La vidéosurveillance taillée en pièces
21 mai 2010 — vidéosurveillance

La fameuse semaine Démontons la vidéosurveillance, telle un couteau suisse, déploya son programme éclectique comme autant de manières de lutter contre les caméras qui nous oppressent.

L’ennemi est protéiforme, il nous faut donc fourbir tous nos outils pour que la vidéosurveillance soit enfin balayée par une lame de fond...

Lame tournevis

La semaine a démarré par une visite guidée du dispositif de vidéosurveillance strasbourgeois, suivie par une cinquantaine de personnes (zéro selon la police secrète). Place de l’Étoile, d’abord, pour une présentation du centre de supervision, saint des saints du réseau. Deuxième étape sur le pont du Corbeau, pour une description technique des différents types de caméras.

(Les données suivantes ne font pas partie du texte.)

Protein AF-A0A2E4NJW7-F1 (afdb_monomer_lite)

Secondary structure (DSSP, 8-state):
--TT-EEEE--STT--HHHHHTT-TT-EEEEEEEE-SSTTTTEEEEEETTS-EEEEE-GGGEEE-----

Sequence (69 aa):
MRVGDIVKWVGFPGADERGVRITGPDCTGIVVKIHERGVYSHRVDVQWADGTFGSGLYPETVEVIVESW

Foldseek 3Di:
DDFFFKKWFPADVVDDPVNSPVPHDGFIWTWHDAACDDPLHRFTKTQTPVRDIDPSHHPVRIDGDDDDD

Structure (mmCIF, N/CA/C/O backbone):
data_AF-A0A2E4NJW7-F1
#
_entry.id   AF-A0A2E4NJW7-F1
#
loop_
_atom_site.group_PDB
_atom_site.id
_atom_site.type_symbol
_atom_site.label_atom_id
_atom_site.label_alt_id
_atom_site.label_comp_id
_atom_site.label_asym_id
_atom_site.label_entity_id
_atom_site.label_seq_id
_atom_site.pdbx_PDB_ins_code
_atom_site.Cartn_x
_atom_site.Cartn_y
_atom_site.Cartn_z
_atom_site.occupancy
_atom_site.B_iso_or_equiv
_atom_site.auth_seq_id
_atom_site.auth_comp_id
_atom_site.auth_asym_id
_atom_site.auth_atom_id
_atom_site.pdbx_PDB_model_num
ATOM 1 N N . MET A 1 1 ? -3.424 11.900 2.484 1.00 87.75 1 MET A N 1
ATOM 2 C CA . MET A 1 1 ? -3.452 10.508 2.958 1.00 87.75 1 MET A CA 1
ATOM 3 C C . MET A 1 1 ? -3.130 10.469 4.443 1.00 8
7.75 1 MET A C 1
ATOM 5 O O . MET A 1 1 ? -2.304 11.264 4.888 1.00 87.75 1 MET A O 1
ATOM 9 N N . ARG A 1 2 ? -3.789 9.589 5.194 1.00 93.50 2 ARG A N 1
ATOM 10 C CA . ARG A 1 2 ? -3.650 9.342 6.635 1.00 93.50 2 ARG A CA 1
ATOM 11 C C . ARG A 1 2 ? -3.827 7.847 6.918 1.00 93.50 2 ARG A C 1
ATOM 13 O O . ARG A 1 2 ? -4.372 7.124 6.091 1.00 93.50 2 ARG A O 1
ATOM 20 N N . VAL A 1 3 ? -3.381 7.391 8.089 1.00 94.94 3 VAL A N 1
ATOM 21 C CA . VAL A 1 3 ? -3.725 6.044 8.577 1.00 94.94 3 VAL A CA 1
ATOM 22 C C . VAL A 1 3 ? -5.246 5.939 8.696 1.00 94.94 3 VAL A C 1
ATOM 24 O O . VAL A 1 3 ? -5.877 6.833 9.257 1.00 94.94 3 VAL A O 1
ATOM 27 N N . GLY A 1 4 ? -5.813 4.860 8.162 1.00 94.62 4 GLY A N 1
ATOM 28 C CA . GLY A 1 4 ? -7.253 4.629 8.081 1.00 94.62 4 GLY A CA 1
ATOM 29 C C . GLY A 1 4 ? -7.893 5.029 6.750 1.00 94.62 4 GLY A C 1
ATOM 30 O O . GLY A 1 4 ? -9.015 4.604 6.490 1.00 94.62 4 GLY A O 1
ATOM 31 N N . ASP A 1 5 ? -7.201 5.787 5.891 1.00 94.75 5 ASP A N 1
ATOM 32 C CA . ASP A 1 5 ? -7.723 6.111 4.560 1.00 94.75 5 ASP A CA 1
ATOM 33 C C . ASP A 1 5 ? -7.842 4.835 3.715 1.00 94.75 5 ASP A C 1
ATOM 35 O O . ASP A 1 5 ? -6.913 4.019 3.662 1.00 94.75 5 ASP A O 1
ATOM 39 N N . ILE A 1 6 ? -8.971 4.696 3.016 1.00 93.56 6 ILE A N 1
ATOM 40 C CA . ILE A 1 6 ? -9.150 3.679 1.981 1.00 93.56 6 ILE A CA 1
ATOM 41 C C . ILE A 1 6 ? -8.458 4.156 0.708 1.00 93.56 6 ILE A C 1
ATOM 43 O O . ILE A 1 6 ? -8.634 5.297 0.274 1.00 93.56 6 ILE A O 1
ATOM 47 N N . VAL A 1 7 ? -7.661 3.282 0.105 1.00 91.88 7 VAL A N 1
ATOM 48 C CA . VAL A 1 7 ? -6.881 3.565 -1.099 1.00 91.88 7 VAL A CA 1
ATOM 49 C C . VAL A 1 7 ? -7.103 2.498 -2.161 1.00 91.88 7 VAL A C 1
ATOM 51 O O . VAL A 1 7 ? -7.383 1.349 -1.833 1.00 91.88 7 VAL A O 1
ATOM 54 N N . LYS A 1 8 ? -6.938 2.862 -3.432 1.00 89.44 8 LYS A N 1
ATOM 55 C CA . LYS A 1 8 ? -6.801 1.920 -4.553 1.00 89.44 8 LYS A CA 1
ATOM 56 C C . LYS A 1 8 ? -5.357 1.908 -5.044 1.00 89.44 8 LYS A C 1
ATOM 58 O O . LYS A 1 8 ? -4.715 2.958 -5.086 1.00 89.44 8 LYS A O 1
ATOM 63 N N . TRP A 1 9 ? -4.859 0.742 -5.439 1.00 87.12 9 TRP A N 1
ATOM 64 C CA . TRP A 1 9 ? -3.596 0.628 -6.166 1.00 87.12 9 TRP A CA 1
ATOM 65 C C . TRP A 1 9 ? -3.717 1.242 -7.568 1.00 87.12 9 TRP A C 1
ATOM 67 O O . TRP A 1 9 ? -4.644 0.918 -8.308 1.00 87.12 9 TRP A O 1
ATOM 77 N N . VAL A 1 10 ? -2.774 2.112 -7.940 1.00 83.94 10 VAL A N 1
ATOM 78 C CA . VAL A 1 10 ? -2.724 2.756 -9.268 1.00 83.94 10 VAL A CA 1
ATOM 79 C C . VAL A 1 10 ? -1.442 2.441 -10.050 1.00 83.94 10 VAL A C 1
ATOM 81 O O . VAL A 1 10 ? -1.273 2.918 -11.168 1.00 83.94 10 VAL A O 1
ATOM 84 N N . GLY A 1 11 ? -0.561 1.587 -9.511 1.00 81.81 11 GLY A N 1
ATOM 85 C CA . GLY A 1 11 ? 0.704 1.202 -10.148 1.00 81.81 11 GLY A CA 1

Place Gutenberg ensuite, pour causer de l’histoire de la vidéosurveillance à Strasbourg : Qui se vante d’avoir installé les premières caméras dans les bus ? Ries ! Qui a voté pour les premières caméras de vidéosurveillance urbaine de Keller & Grossmann ? Ries ! Et qui continue à en installer ? Ries !

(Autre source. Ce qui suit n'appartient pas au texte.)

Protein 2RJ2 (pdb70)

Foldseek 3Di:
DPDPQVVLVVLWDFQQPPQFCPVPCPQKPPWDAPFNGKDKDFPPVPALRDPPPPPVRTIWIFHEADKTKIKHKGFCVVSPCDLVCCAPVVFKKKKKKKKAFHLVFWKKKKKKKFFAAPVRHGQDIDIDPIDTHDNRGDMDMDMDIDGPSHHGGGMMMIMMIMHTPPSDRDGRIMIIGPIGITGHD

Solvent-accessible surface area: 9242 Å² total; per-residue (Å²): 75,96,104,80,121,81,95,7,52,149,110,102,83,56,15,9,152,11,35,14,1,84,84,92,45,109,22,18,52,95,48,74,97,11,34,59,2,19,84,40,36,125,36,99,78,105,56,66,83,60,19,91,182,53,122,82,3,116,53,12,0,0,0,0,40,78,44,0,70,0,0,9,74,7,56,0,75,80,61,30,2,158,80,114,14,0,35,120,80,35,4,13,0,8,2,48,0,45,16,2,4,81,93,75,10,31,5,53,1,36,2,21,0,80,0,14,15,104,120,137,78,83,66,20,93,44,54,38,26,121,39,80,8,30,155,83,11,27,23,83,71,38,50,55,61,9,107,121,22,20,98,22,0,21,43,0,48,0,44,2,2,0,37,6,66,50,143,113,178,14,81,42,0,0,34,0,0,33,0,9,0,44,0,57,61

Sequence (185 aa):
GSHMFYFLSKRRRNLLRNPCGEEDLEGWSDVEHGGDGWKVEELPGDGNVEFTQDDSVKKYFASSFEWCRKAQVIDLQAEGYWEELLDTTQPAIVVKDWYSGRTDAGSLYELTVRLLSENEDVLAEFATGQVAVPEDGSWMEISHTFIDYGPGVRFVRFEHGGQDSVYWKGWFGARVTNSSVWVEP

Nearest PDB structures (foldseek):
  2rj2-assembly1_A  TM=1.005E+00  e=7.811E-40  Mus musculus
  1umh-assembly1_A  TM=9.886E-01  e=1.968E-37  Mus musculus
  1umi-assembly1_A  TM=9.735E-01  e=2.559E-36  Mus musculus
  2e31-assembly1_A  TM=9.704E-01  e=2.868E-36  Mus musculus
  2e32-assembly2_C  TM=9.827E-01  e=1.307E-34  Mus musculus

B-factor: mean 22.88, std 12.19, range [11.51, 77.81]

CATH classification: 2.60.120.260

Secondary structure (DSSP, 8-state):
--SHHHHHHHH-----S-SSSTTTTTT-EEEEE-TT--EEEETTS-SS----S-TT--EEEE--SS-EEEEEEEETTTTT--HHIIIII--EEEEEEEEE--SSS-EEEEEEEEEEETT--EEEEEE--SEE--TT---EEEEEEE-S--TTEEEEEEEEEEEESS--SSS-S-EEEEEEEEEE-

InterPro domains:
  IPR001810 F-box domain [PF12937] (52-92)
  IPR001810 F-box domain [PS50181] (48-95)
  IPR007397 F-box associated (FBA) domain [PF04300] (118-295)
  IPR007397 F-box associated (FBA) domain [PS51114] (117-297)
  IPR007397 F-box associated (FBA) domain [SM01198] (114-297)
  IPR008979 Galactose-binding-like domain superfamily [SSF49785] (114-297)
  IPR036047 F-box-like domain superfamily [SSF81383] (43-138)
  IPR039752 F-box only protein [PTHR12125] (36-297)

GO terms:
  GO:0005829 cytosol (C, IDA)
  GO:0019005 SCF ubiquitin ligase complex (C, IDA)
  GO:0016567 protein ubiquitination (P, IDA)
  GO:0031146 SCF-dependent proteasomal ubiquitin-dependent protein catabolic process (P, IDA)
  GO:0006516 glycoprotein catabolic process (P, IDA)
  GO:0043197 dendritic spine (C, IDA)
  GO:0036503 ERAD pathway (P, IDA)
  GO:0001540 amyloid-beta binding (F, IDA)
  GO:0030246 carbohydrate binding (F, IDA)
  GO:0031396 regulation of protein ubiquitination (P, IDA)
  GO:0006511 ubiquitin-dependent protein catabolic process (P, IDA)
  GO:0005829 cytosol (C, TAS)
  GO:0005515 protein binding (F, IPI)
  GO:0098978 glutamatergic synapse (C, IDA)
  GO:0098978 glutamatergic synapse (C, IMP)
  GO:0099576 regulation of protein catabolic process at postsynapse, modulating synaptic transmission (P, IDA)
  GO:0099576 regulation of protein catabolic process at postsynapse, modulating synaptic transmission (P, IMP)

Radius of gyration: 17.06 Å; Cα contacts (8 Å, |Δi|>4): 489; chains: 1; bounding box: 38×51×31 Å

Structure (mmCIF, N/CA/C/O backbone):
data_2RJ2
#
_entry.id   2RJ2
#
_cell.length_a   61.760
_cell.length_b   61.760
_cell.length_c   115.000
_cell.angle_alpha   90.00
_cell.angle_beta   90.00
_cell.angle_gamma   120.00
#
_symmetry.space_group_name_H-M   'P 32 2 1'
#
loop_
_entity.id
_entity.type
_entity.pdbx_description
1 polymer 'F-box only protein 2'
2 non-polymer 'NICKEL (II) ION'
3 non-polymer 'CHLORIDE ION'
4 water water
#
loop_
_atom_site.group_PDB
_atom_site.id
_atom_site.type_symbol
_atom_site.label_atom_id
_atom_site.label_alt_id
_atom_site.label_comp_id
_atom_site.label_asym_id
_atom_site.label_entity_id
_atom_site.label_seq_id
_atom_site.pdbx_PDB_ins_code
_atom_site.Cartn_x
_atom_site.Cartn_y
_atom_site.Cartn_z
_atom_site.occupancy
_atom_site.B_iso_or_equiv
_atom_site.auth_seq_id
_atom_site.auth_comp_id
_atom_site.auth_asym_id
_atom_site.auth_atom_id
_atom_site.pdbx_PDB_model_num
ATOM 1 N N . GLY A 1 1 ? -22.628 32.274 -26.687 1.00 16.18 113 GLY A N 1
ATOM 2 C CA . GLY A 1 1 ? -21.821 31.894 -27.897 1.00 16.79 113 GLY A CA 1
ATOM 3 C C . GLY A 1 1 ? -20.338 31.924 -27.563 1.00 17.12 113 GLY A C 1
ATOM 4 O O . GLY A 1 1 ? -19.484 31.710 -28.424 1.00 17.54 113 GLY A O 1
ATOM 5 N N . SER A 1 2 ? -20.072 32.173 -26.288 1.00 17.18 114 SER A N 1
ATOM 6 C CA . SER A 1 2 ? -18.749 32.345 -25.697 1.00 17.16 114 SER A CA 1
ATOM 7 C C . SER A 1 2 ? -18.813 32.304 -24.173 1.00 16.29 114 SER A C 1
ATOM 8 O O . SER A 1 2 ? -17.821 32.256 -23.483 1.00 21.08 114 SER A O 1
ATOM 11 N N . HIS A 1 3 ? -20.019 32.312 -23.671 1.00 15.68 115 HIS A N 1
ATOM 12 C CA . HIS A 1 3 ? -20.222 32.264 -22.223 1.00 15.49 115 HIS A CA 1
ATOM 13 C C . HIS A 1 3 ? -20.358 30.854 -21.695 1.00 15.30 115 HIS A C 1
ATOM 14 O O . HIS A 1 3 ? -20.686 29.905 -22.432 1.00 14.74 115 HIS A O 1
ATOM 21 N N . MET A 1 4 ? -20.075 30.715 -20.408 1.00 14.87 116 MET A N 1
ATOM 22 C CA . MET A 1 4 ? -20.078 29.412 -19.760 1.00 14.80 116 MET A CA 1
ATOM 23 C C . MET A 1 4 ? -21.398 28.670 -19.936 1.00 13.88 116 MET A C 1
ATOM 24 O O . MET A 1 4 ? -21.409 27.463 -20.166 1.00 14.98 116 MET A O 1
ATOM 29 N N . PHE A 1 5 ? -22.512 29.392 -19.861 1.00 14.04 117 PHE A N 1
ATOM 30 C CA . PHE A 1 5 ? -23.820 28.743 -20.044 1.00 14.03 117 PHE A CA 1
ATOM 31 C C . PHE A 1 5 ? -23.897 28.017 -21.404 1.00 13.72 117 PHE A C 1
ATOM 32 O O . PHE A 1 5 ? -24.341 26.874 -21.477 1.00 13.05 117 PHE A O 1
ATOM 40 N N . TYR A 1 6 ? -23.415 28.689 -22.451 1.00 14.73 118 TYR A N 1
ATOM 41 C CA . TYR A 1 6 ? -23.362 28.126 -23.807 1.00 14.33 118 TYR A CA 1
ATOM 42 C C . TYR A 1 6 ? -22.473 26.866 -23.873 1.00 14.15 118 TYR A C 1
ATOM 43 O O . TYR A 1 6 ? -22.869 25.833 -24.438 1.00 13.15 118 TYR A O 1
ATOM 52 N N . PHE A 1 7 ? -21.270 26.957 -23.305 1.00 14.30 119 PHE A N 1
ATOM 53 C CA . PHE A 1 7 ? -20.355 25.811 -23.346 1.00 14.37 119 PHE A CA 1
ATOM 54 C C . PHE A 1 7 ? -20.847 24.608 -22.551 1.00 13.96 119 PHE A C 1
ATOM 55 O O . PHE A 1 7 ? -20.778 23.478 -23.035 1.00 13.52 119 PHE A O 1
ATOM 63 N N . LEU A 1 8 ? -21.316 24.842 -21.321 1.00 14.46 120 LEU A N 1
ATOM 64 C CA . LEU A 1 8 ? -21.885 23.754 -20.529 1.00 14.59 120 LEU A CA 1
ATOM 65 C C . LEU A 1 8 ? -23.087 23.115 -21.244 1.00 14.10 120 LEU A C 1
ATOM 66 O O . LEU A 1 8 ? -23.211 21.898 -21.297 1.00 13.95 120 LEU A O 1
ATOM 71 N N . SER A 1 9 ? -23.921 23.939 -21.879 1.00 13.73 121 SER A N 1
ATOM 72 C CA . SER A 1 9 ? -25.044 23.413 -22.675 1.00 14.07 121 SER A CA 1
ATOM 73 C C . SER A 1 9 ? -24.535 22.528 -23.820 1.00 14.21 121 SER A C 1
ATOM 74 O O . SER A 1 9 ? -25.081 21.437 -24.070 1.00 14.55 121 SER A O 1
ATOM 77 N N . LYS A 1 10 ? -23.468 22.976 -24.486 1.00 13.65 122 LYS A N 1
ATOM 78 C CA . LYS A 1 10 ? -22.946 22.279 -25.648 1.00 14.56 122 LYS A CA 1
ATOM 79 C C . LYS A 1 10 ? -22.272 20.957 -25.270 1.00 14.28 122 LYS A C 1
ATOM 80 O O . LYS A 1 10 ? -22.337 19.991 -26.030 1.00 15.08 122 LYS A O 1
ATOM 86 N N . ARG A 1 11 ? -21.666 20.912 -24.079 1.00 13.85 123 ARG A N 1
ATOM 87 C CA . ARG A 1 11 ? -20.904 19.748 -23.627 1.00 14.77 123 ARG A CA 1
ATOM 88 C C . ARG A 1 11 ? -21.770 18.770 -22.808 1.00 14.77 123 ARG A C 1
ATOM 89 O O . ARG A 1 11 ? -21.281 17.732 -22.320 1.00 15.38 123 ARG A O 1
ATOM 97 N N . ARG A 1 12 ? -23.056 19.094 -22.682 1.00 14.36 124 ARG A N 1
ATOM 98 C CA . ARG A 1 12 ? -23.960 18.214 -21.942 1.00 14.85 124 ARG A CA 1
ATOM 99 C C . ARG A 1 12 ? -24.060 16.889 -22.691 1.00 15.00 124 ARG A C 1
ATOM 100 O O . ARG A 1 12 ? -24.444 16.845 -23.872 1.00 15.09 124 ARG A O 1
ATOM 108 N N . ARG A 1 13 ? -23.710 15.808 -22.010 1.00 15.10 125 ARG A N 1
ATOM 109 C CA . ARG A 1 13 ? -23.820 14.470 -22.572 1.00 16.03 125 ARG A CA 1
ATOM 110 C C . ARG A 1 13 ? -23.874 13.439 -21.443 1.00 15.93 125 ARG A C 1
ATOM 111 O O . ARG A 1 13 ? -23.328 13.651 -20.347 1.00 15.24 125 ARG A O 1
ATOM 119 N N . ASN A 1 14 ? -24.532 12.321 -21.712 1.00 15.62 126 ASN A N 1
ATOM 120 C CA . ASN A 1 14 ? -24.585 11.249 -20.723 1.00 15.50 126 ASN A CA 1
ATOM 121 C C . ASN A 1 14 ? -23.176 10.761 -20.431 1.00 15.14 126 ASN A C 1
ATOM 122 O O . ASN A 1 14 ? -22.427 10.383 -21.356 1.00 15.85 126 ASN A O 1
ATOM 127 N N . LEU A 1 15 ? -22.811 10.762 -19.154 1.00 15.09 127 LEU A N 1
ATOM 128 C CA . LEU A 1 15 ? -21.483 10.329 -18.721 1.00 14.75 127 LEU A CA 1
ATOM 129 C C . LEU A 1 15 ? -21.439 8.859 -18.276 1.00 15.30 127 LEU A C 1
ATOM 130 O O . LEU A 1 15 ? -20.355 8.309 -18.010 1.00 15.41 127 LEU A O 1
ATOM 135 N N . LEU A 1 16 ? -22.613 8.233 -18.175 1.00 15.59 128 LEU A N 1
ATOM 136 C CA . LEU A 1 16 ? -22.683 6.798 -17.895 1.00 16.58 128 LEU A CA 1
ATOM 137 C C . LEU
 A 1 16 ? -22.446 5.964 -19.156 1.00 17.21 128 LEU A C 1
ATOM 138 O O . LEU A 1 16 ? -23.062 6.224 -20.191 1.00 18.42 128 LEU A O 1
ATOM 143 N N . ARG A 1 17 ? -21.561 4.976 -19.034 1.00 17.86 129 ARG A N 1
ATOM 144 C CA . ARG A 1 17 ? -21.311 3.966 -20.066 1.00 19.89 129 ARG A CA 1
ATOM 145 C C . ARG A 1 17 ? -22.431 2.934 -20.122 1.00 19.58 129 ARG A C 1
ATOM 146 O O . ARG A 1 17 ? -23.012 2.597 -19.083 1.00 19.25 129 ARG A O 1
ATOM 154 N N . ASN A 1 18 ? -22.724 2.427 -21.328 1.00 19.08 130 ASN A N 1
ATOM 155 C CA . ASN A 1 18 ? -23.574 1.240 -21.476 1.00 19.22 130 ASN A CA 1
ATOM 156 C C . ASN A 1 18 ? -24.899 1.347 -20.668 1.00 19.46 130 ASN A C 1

Quatrième étape place du Château, à propos du comité d’éthique en toc, pour rappeler comment son seul objectif est de légitimer le système. Enfin, final au Syndicat potentiel, pour découvrir notre carte de la vidéosurveillance urbaine dans la CUS. Cahuètes et bière n’étaient pas de trop pour reprendre des forces avant le reste de la semaine.

Lame de boucher

La conférence de Jean-Pierre Garnier fut un carnage... De quoi la vidéosurveillance est-elle le nom ? Tout simplement d’un outil de domination de classe ! Et notre invité de tailler des croupières à l’urbanisme capitaliste, puis au capitalisme actuel tout court. Pour Garnier, celui-ci entraîne dans nos villes des troubles croissants, qu’il s’agit de réprimer, voire dissuader ou prévenir. La vidéosurveillance prend tout son sens.

Enregistrement de la conférence (AL Alsace) :
- De quoi la vidéosurveillance est-elle le nom ?

Garnier est revenu sur le mirage de l’urbanisme, auquel se sont convertis beaucoup d’anciens militants : à défaut d’essayer de changer la vie, changeons-en le cadre... Ainsi les dispositifs urbanistiques sont devenus des instruments de mise au pas de la société : caméras, ségrégation socio-spatiale, résidentialisation, suppression des toits-terrasses et des impasses, loges de concierges transférées au premier en « avancée » sur la rue pour la surveiller, réorganisation des parkings pour une meilleure progression des forces armées, haies toutes taillées en dessous de 72 centimètres pour éviter les cachettes potentielles, etc.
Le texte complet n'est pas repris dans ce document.